Thursday, December 8, 2016

Report: China to be 1MDB’s new white knight in dispute with IPIC

Published     Updated

China will reportedly assist 1MDB in making a repayment to International Petroleum Investment Company (IPIC) amid a US$6.5 billion dispute between the Malaysian and Abu Dhabi state-owned funds.

According to the Financial Times, three people with knowledge of the matter said China was approached as a source of funds for 1MDB.

It added that one source said Malaysia would swap assets for financing.

The claim cannot be independently verified by Malaysiakini.

According to the report, 1MDB president Arul Kanda Kandasamy in response to the claim, said the Malaysian fund “does not have anything further to add to previous statements in relation to the ongoing dispute with IPIC”.

In May last year, IPIC was in a similar position as China, having emerged as a “white knight” for 1MDB, which was struggling to repay a US$975 million loan.

This was after a consortium of banks led by Deutsche Bank demanded early repayment from 1MDB due to “incomplete securitisation documents”.

As part of a bailout deal, IPIC in June last year extended a US$1 billion loan to 1MDB to settle the outstanding loan with Deutsche Bank and its consortium partners.

The deal was to hammer out a subsequent debt-for-asset swap to settle around US$3.5 billion of 1MDB’s debt.

However, by August that year, reports emerged that IPIC was planning to pull out from the deal.

This coincided with the sacking of IPIC's subsidiary Aabar Investments PJS chief executive officer Mohamed Badawy Al Husseiny the same month, following the resignation of IPIC chairperson Khadem al-Qubaisi in April last year.

Both men were later implicated by the US Department of Justice (DOJ) as having facilitated in allegedly siphoning at least US$3.5 billion of funds from 1MDB, along with Prime Minister Najib Abdul Razak step-son Riza Shahriz Abdul Aziz and Penang-born billionaire Jho Low.

It was later revealed deals IPIC entered with 1MDB prior to the bailout deal were also amiss, amid an international money laundering investigation.
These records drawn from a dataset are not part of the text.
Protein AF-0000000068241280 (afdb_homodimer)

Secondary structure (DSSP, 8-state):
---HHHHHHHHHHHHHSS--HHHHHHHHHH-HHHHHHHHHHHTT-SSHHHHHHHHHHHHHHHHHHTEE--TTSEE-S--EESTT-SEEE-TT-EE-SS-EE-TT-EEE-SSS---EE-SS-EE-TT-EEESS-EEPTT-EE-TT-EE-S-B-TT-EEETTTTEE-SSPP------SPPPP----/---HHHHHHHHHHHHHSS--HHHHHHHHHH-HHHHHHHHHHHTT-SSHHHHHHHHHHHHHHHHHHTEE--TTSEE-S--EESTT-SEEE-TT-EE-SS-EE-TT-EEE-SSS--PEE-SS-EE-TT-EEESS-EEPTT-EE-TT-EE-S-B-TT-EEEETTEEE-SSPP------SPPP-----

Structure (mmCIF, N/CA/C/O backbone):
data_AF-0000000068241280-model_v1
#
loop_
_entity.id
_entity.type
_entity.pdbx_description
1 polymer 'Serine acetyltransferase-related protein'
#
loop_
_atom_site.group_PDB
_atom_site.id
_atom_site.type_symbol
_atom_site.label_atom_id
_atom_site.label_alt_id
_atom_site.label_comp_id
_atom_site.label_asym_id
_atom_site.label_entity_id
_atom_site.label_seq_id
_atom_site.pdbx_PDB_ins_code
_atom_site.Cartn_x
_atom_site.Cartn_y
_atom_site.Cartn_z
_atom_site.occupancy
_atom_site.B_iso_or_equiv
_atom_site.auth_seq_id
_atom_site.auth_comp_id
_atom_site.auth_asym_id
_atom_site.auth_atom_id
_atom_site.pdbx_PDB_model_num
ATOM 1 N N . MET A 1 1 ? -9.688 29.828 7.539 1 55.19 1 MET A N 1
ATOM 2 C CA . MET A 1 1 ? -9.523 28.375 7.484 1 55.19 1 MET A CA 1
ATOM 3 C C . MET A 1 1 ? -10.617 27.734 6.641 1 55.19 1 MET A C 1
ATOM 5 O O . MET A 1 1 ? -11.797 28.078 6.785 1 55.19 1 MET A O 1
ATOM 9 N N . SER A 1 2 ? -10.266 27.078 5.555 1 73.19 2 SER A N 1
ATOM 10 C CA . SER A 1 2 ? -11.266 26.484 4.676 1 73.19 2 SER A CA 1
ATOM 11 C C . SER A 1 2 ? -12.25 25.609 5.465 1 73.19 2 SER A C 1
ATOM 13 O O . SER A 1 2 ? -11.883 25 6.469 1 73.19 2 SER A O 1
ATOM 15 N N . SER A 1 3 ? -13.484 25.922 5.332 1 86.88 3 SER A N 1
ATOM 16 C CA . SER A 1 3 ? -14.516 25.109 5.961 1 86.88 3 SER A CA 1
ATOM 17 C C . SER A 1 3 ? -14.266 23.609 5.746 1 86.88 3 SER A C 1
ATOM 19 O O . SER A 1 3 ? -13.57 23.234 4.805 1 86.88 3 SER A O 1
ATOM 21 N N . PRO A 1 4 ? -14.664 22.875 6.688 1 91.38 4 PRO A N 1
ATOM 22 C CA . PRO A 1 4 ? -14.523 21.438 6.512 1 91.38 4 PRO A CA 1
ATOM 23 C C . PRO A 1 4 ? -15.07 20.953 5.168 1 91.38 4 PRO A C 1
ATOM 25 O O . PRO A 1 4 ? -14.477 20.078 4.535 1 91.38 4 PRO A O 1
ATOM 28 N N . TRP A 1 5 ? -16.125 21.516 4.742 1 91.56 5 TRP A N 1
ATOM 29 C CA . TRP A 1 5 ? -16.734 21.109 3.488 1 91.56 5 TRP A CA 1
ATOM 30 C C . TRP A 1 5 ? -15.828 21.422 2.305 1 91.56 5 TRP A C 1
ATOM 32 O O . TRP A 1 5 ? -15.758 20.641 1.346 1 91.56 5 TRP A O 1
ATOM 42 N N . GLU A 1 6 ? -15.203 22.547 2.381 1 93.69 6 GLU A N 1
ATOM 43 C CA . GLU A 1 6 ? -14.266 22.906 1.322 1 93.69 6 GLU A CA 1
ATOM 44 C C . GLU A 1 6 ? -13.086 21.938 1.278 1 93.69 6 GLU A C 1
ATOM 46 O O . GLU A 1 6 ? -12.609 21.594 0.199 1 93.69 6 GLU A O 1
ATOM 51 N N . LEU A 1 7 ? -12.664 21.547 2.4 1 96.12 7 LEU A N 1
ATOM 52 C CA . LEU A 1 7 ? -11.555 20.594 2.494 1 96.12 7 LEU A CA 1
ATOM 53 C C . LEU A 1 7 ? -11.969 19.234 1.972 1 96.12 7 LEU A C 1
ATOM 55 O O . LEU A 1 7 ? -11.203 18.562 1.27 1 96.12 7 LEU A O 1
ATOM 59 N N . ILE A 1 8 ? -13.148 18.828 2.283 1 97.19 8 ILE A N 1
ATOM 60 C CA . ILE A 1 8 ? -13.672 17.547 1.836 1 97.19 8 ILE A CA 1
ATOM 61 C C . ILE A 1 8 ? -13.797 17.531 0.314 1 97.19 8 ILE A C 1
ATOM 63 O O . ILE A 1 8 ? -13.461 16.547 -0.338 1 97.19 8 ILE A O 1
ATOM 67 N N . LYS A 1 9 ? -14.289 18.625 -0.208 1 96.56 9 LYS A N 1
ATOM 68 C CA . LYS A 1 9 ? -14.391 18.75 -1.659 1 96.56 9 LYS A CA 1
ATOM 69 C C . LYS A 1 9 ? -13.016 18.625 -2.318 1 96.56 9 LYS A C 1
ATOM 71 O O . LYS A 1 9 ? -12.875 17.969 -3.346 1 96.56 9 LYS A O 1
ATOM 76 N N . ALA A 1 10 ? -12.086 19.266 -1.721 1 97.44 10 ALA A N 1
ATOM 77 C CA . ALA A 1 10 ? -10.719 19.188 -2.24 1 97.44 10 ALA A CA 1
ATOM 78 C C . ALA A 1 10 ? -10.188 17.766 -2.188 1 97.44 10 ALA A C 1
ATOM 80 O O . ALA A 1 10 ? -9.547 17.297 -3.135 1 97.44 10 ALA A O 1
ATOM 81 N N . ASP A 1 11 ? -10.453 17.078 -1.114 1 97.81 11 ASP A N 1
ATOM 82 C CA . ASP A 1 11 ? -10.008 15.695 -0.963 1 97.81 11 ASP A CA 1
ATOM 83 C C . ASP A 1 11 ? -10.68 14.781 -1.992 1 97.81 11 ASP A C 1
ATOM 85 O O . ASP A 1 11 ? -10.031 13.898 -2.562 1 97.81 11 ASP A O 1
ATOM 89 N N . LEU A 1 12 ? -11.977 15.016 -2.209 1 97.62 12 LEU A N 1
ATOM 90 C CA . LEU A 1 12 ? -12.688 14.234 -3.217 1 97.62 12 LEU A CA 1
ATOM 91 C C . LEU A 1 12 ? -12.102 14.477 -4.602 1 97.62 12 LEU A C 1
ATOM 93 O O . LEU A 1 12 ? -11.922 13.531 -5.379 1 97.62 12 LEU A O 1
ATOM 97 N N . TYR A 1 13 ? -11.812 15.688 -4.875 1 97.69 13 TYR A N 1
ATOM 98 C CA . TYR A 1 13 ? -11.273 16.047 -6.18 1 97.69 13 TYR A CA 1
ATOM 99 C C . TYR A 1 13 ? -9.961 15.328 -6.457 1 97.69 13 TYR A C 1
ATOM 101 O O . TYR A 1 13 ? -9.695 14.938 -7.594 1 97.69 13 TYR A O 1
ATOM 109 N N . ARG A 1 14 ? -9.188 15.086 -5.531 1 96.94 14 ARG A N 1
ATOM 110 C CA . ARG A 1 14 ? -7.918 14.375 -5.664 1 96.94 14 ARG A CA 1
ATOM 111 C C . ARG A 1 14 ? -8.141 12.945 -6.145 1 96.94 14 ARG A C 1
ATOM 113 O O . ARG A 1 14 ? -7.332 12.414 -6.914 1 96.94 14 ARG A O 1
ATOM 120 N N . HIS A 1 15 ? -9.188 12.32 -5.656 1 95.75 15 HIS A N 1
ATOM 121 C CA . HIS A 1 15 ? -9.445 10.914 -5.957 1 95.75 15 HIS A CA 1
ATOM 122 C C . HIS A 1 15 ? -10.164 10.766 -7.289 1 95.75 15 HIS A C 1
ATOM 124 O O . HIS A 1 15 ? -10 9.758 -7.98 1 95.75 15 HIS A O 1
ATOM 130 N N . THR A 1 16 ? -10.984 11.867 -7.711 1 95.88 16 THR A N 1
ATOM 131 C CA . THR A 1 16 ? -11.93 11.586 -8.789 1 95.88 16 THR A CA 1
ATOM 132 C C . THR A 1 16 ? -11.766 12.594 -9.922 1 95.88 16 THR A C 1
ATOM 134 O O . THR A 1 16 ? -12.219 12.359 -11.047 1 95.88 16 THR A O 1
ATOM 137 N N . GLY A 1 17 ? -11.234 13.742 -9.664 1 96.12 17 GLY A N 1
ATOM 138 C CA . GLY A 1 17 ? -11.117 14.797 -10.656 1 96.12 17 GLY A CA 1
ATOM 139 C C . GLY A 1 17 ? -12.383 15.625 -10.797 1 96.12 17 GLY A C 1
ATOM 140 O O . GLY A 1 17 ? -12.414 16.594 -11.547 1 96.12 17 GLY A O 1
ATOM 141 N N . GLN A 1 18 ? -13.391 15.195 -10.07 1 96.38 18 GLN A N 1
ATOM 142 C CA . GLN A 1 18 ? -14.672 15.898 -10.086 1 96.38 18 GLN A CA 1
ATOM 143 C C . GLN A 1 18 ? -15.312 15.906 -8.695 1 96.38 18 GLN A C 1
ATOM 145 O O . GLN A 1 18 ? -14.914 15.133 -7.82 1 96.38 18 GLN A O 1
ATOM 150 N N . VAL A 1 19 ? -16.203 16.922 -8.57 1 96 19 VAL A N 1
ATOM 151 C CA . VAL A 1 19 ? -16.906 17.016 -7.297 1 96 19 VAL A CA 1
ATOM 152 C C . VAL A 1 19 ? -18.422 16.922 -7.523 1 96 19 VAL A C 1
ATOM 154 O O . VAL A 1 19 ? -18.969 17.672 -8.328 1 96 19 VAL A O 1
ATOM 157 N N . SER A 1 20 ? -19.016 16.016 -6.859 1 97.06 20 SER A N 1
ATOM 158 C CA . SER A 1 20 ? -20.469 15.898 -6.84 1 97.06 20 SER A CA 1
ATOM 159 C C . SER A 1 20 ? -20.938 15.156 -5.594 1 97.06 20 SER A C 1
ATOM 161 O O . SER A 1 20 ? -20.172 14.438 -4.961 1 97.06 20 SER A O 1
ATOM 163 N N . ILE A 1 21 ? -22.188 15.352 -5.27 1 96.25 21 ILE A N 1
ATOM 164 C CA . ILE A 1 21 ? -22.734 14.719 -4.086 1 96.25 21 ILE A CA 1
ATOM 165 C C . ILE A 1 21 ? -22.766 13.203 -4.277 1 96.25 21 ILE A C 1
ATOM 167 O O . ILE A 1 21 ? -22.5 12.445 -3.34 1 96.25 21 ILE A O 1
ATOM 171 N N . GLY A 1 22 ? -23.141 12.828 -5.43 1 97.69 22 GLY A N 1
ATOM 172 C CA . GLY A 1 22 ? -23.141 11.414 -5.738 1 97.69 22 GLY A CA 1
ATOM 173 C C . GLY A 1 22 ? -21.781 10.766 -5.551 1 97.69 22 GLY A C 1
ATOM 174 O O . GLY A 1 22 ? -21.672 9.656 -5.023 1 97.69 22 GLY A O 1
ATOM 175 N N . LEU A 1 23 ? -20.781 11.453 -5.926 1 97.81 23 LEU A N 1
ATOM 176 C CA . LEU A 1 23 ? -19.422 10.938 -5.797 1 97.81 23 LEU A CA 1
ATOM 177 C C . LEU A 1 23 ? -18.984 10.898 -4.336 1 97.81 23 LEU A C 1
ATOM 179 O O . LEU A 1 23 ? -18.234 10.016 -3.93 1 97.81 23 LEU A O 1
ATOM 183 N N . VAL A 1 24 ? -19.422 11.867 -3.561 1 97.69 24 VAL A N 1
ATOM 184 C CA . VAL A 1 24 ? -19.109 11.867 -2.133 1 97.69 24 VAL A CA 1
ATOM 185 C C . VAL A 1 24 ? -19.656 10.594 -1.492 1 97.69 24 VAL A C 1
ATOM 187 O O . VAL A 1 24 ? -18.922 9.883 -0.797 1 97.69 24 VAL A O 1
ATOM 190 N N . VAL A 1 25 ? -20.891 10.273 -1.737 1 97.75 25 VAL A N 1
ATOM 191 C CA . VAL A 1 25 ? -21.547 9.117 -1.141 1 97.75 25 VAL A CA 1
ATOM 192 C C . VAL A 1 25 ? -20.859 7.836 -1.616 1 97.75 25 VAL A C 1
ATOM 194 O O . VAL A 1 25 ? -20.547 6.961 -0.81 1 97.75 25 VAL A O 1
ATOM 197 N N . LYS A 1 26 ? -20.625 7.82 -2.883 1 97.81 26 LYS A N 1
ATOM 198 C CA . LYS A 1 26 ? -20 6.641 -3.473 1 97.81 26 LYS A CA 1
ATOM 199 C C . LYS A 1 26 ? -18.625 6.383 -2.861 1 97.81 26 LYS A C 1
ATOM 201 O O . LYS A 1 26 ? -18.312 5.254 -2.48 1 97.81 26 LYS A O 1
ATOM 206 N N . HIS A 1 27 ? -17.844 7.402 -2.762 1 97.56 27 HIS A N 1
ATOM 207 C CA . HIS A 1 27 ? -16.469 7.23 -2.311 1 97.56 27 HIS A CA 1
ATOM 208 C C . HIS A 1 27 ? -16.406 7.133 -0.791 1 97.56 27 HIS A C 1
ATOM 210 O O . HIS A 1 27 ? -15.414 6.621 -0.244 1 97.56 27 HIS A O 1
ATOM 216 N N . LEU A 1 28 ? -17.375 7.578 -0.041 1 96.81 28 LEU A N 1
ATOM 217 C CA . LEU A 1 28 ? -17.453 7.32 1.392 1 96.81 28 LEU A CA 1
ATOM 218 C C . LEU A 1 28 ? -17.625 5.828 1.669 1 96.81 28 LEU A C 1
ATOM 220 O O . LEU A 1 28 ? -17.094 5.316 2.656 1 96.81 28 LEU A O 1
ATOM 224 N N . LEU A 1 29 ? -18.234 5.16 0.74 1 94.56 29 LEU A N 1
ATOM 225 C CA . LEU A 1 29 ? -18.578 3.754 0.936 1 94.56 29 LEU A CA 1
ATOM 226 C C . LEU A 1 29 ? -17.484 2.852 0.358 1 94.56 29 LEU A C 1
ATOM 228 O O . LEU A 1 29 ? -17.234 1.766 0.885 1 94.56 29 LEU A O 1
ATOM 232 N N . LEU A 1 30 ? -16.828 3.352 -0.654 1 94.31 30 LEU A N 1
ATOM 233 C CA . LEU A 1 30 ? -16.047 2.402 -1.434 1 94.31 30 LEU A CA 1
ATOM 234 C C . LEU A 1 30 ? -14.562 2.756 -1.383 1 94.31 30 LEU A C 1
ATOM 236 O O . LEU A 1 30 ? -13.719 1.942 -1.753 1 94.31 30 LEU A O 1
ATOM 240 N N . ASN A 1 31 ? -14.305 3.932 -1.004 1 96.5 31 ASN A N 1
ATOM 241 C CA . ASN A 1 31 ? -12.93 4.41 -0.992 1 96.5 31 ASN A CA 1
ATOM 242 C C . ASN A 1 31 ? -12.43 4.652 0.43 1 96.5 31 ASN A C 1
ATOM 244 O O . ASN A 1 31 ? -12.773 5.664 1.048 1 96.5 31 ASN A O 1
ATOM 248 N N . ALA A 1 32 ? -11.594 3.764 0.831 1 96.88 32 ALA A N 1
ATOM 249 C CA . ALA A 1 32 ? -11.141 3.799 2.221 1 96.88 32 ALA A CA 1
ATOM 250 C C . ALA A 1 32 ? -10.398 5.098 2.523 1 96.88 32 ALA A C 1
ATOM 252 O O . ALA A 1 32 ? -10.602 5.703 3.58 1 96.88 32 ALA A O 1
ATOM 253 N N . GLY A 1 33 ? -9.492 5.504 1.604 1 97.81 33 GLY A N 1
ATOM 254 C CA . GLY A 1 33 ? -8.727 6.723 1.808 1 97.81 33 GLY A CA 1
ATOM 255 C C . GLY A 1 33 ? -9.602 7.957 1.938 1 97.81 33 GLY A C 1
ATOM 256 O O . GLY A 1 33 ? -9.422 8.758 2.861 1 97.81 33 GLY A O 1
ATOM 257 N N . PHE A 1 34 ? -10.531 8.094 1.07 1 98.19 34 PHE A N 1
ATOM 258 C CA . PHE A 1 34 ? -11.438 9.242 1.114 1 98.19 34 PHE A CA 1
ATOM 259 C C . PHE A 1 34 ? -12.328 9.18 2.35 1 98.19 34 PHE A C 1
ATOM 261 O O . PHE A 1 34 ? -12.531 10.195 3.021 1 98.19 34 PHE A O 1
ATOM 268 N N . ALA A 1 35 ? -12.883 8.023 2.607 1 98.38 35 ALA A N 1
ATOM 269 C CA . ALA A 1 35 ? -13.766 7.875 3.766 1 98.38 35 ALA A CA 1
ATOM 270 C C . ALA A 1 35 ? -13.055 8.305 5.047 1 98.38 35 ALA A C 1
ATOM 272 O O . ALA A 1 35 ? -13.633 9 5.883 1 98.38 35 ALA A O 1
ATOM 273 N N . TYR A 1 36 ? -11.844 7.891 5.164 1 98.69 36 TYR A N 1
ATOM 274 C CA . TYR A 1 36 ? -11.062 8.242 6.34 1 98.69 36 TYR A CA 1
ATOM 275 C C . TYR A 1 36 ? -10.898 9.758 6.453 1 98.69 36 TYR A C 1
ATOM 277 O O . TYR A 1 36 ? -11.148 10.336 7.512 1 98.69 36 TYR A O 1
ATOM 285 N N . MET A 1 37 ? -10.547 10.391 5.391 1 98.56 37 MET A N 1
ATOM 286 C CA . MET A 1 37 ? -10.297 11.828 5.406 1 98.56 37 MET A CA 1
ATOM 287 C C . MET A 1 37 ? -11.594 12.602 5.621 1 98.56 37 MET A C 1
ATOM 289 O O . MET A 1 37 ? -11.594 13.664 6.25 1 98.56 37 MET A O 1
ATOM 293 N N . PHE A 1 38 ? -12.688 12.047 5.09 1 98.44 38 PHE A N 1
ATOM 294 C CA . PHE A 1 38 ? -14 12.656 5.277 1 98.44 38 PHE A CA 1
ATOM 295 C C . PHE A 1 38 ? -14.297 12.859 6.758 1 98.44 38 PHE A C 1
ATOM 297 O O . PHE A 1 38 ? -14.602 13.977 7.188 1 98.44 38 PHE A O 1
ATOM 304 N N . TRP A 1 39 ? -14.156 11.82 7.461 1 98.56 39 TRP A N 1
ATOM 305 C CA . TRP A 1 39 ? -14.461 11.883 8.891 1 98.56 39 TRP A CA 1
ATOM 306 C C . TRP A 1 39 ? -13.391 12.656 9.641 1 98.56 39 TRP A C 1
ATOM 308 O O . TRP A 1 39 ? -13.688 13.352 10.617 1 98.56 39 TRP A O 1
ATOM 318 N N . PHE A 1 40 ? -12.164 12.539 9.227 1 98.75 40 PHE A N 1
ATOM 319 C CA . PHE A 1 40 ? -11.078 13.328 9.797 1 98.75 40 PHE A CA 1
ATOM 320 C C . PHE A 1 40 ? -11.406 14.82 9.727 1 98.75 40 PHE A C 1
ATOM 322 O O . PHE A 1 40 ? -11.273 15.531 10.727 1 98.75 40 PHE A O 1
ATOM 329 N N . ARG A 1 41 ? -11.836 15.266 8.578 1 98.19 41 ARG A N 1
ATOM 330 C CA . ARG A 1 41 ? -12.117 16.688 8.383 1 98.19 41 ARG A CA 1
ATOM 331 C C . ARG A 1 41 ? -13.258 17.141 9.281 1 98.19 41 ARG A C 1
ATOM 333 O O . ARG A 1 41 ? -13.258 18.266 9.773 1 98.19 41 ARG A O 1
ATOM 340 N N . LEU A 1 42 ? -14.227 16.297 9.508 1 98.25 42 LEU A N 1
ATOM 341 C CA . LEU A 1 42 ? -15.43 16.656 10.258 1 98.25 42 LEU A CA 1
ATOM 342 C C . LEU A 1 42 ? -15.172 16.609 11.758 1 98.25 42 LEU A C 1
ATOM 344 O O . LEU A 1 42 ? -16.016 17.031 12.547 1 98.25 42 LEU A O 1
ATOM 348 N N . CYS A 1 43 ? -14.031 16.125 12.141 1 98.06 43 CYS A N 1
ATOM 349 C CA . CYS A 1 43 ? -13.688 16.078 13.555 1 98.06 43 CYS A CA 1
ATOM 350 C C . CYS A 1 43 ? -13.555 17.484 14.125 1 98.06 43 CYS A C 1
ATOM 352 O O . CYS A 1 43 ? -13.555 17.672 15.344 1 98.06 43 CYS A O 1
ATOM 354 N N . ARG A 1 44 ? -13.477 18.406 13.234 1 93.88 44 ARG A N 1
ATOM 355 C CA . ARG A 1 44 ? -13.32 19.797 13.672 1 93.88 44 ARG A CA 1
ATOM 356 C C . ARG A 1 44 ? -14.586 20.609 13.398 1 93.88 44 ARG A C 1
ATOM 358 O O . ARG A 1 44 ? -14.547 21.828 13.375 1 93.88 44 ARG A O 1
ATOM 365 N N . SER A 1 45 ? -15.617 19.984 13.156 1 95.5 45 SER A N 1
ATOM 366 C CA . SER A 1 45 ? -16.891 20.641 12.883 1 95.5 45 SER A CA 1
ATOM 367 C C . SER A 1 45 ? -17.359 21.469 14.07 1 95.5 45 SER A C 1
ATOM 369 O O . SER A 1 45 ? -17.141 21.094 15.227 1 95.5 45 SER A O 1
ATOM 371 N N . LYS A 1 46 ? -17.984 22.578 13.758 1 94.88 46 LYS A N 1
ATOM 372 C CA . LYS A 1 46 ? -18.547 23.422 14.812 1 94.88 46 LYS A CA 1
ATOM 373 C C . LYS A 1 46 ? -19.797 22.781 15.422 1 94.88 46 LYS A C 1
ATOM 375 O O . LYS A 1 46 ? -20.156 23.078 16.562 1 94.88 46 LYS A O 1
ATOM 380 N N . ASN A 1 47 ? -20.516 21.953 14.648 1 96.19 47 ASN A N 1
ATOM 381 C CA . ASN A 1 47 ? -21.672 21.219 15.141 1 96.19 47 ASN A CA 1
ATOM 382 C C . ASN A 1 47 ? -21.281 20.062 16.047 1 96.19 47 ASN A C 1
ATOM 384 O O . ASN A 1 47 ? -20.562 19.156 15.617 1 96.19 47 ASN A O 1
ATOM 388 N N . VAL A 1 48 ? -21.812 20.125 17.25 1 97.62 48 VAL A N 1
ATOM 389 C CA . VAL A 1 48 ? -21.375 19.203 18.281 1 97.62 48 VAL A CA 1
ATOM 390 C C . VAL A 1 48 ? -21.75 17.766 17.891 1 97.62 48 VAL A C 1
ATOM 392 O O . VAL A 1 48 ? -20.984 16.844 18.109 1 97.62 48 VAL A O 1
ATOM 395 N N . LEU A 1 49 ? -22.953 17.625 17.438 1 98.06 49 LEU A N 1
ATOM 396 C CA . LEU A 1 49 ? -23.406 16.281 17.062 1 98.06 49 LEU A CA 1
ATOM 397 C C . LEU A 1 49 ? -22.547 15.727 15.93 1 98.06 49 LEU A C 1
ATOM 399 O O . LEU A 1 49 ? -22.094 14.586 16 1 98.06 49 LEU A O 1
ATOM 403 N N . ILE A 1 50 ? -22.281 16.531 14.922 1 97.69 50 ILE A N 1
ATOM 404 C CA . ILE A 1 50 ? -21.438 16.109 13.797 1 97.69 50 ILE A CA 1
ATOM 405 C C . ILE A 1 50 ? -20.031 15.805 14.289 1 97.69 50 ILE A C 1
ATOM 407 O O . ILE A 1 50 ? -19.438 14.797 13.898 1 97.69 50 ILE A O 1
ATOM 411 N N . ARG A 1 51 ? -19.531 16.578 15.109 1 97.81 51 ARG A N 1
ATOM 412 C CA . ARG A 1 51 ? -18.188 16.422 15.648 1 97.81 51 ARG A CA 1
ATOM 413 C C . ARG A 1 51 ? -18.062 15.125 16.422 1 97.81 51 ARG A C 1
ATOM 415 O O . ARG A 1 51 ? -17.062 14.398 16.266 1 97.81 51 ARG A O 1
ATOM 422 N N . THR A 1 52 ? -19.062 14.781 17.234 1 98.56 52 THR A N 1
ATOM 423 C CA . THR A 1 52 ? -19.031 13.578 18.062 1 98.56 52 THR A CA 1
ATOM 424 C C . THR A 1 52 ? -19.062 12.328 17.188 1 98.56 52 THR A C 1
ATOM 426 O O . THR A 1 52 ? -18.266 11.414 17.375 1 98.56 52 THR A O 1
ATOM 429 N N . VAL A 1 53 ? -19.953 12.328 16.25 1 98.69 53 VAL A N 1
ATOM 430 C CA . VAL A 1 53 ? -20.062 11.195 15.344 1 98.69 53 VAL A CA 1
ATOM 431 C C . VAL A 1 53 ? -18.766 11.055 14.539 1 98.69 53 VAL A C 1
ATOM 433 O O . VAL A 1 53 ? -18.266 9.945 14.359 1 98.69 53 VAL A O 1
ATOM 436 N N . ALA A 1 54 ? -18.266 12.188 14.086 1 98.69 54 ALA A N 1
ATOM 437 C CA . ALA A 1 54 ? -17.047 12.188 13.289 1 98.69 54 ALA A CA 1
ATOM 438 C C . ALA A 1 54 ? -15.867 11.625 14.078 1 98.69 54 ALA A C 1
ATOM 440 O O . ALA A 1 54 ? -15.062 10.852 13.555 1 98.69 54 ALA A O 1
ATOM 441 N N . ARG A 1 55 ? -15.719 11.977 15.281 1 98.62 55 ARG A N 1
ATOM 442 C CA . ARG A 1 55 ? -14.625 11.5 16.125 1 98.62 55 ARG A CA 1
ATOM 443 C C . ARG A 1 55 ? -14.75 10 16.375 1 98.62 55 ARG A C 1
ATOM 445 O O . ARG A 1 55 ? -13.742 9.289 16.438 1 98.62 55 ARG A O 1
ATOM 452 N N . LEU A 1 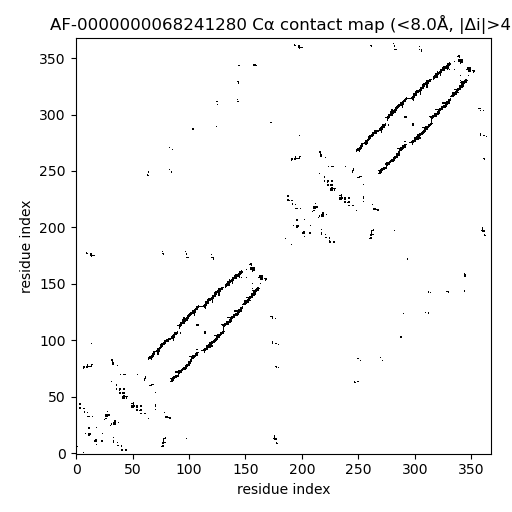56 ? -15.945 9.57 16.562 1 98.81 56 LEU A N 1
ATOM 453 C CA . LEU A 1 56 ? -16.172 8.133 16.734 1 98.81 56 LEU A CA 1
ATOM 454 C C . LEU A 1 56 ? -15.773 7.375 15.469 1 98.81 56 LEU A C 1
ATOM 456 O O . LEU A 1 56 ? -15.047 6.383 15.539 1 98.81 56 LEU A O 1
ATOM 460 N N . MET A 1 57 ? -16.297 7.832 14.336 1 98.69 57 MET A N 1
ATOM 461 C CA . MET A 1 57 ? -15.984 7.184 13.062 1 98.69 57 MET A CA 1
ATOM 462 C C . MET A 1 57 ? -14.492 7.242 12.773 1 98.69 57 MET A C 1
ATOM 464 O O . MET A 1 57 ? -13.922 6.285 12.25 1 98.69 57 MET A O 1
ATOM 468 N N . HIS A 1 58 ? -13.914 8.375 13.086 1 98.62 58 HIS A N 1
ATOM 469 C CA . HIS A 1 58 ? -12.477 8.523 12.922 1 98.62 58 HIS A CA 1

This included the US$3.5 billion diversion of 1MDB's funds intended for IPIC's subsidiary Aabar Investments PJS to a British Virgin Islands company bearing a similar name but unrelated to IPIC - Aabar Investments PJS Limited.

‘Defaulted on coupon payments’

Furthermore, 1MDB defaulted on coupon payments on two bonds totalling US$3.5 billion which were guaranteed by IPIC, forcing the Abu Dhabi fund to pick up the tab instead.

It culminated with IPIC taking Malaysia’s Ministry of Finance Incorporated and 1MDB to the London Court of International Arbitration in June, seeking US$6.5 billion in claims.

While the bailout deal with IPIC was disintegrating, 1MDB was selling off its assets to China to cope with its massive debts which totalled almost US$13 billion at its peak.

In December last year, 1MDB sold a 60 percent stake in Bandar Malaysia to a consortium comprising Johor-based Iskandar Waterfront Holdings and Beijing-owned China Railway Engineering Corporation for RM7.42 billion.
A month before that, 1MDB sold its energy assets holding company Edra Global Energy to China General Nuclear Power Corp for RM9.38 billion.
Putrajaya has increasingly pivoted to China following the US Department of Justice investigation into 1MDB as the misappropriated funds were allegedly laundered through the US financial system.

Najib, in a commentary piece in China Daily during his visit to China in November criticised “former colonial powers”, telling them not to lecture other countries.

In an immediate reaction, Second Finance Minister Johari Abdul Ghani told Malaysiakini that he is unaware if China is being approached over the matter.
While 1MDB CEO Arul Kanda Kandasamy asked that his statement to Financial Times, declining to comment further be referred to.